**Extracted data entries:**

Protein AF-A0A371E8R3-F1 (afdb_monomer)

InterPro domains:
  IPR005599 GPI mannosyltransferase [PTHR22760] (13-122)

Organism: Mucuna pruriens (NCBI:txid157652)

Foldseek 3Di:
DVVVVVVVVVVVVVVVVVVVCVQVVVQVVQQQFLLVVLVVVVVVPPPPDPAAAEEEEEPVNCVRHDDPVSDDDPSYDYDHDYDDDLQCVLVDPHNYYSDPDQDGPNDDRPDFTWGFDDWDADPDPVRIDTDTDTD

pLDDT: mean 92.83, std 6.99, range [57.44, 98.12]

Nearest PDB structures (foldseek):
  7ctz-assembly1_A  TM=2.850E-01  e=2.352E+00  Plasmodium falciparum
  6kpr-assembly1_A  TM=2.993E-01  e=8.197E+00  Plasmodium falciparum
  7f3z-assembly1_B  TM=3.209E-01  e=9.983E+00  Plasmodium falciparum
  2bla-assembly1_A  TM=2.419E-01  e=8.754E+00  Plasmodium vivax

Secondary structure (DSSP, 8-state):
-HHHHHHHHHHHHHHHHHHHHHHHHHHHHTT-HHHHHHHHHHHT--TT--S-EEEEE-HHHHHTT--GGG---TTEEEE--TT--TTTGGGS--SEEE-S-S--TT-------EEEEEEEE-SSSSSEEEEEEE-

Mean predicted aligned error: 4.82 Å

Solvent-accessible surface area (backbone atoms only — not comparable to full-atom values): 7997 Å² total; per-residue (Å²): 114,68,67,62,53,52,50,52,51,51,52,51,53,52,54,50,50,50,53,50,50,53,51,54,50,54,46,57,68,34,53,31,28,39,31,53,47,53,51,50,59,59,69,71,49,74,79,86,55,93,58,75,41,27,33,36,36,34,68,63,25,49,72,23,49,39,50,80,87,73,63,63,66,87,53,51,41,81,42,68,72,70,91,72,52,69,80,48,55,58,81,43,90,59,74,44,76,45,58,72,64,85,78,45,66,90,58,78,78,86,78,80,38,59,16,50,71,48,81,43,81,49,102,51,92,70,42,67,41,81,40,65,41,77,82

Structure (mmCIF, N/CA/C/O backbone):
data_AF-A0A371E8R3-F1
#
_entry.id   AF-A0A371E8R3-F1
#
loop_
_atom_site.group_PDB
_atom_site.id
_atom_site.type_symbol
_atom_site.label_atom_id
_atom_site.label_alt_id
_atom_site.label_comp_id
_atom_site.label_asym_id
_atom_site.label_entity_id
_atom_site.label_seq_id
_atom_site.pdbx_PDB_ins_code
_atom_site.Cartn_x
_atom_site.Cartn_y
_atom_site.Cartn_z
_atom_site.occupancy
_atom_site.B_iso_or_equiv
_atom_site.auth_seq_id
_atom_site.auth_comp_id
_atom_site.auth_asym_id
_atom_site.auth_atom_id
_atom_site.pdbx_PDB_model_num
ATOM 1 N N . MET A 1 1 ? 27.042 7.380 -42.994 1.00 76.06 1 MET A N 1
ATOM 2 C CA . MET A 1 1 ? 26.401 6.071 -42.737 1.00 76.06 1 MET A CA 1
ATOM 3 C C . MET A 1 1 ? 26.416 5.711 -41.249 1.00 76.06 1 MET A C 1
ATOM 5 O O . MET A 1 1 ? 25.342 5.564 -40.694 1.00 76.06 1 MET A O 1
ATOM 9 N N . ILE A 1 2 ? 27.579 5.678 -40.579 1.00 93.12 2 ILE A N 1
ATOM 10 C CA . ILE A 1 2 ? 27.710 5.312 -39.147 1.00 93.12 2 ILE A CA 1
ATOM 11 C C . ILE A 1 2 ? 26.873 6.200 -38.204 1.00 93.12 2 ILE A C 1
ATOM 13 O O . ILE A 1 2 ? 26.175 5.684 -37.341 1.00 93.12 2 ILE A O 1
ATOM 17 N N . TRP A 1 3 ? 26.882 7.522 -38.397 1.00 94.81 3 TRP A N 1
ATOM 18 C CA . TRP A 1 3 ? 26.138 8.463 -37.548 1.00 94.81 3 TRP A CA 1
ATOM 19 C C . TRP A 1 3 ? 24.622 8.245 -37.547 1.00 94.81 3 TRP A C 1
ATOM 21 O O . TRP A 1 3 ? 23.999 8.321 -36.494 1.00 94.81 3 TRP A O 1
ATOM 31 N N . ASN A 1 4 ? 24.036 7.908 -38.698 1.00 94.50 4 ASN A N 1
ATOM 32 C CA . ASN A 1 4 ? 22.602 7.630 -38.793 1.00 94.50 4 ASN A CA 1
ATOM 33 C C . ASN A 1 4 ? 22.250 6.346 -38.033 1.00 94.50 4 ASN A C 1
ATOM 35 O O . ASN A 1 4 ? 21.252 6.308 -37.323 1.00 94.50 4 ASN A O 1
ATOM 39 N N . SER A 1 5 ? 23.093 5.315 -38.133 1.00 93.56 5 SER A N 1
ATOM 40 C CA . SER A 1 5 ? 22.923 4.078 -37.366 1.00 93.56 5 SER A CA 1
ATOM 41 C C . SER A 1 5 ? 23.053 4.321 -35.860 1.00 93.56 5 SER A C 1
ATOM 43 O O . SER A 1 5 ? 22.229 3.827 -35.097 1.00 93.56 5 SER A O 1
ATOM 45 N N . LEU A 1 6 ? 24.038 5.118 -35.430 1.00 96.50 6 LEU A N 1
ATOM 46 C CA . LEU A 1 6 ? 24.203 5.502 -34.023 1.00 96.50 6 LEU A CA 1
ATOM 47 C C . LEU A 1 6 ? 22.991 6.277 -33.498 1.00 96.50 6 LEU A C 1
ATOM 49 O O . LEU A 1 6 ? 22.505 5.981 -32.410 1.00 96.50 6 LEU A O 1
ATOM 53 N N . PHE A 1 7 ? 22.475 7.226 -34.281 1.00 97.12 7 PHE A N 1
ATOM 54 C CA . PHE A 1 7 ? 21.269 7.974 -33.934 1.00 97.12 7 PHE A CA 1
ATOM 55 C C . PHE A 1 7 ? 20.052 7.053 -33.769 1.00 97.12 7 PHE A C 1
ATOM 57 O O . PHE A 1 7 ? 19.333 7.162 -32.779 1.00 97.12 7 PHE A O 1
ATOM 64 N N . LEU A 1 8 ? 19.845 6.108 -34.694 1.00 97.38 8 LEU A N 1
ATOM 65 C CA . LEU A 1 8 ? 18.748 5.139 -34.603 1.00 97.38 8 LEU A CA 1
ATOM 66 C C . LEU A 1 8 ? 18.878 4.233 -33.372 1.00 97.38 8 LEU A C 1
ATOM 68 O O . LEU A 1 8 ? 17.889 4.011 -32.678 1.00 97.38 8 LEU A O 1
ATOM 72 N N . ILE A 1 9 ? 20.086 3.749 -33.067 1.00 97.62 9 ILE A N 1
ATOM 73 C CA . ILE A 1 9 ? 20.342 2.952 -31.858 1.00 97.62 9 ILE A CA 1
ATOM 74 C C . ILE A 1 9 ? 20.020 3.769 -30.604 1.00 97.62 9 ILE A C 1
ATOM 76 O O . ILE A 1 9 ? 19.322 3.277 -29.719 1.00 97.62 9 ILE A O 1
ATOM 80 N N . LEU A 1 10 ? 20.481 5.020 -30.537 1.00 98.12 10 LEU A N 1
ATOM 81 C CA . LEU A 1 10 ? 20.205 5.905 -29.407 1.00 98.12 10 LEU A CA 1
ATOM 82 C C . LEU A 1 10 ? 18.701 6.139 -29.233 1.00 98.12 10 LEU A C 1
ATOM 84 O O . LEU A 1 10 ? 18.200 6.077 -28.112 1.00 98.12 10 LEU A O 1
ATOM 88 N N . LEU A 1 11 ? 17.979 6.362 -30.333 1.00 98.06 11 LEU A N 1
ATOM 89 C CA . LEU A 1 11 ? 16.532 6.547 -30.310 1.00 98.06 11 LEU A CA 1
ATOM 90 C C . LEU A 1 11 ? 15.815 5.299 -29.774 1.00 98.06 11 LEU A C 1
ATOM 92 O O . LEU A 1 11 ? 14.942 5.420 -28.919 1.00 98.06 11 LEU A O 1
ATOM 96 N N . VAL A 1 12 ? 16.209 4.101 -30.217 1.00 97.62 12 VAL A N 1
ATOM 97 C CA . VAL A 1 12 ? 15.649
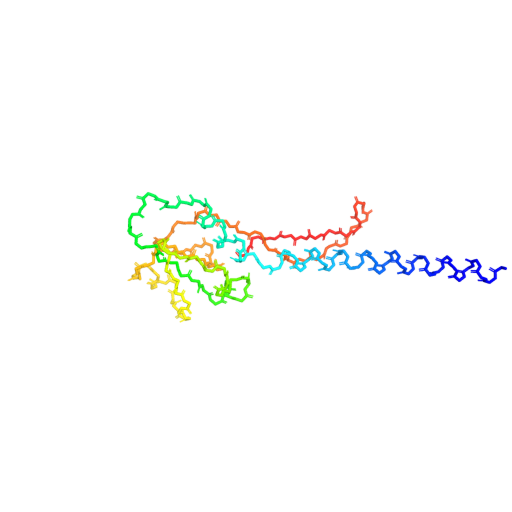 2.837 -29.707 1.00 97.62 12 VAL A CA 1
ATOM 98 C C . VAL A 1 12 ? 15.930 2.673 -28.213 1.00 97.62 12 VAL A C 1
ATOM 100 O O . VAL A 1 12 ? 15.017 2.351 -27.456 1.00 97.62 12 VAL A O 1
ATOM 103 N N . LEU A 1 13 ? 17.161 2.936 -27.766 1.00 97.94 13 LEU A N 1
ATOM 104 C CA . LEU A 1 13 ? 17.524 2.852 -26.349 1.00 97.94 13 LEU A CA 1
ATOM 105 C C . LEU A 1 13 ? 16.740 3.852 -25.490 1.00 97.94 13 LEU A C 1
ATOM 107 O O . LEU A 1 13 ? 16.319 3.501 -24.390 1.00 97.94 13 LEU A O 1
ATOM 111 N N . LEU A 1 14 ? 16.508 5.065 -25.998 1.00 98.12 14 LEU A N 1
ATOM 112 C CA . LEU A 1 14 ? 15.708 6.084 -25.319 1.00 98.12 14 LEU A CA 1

**Task statement:** Nothing but an exact copy of the lines from the first one above through the line holding "Mean predicted aligned error: 4.82 Å" should be returned.

**Task result:**
Protein AF-A0A371E8R3-F1 (afdb_monomer)

InterPro domains:
  IPR005599 GPI mannosyltransferase [PTHR22760] (13-122)

Organism: Mucuna pruriens (NCBI:txid157652)

Foldseek 3Di:
DVVVVVVVVVVVVVVVVVVVCVQVVVQVVQQQFLLVVLVVVVVVPPPPDPAAAEEEEEPVNCVRHDDPVSDDDPSYDYDHDYDDDLQCVLVDPHNYYSDPDQDGPNDDRPDFTWGFDDWDADPDPVRIDTDTDTD

pLDDT: mean 92.83, std 6.99, range [57.44, 98.12]

Nearest PDB structures (foldseek):
  7ctz-assembly1_A  TM=2.850E-01  e=2.352E+00  Plasmodium falciparum
  6kpr-assembly1_A  TM=2.993E-01  e=8.197E+00  Plasmodium falciparum
  7f3z-assembly1_B  TM=3.209E-01  e=9.983E+00  Plasmodium falciparum
  2bla-assembly1_A  TM=2.419E-01  e=8.754E+00  Plasmodium vivax

Secondary structure (DSSP, 8-state):
-HHHHHHHHHHHHHHHHHHHHHHHHHHHHTT-HHHHHHHHHHHT--TT--S-EEEEE-HHHHHTT--GGG---TTEEEE--TT--TTTGGGS--SEEE-S-S--TT-------EEEEEEEE-SSSSSEEEEEEE-

Mean predicted aligned error: 4.82 Å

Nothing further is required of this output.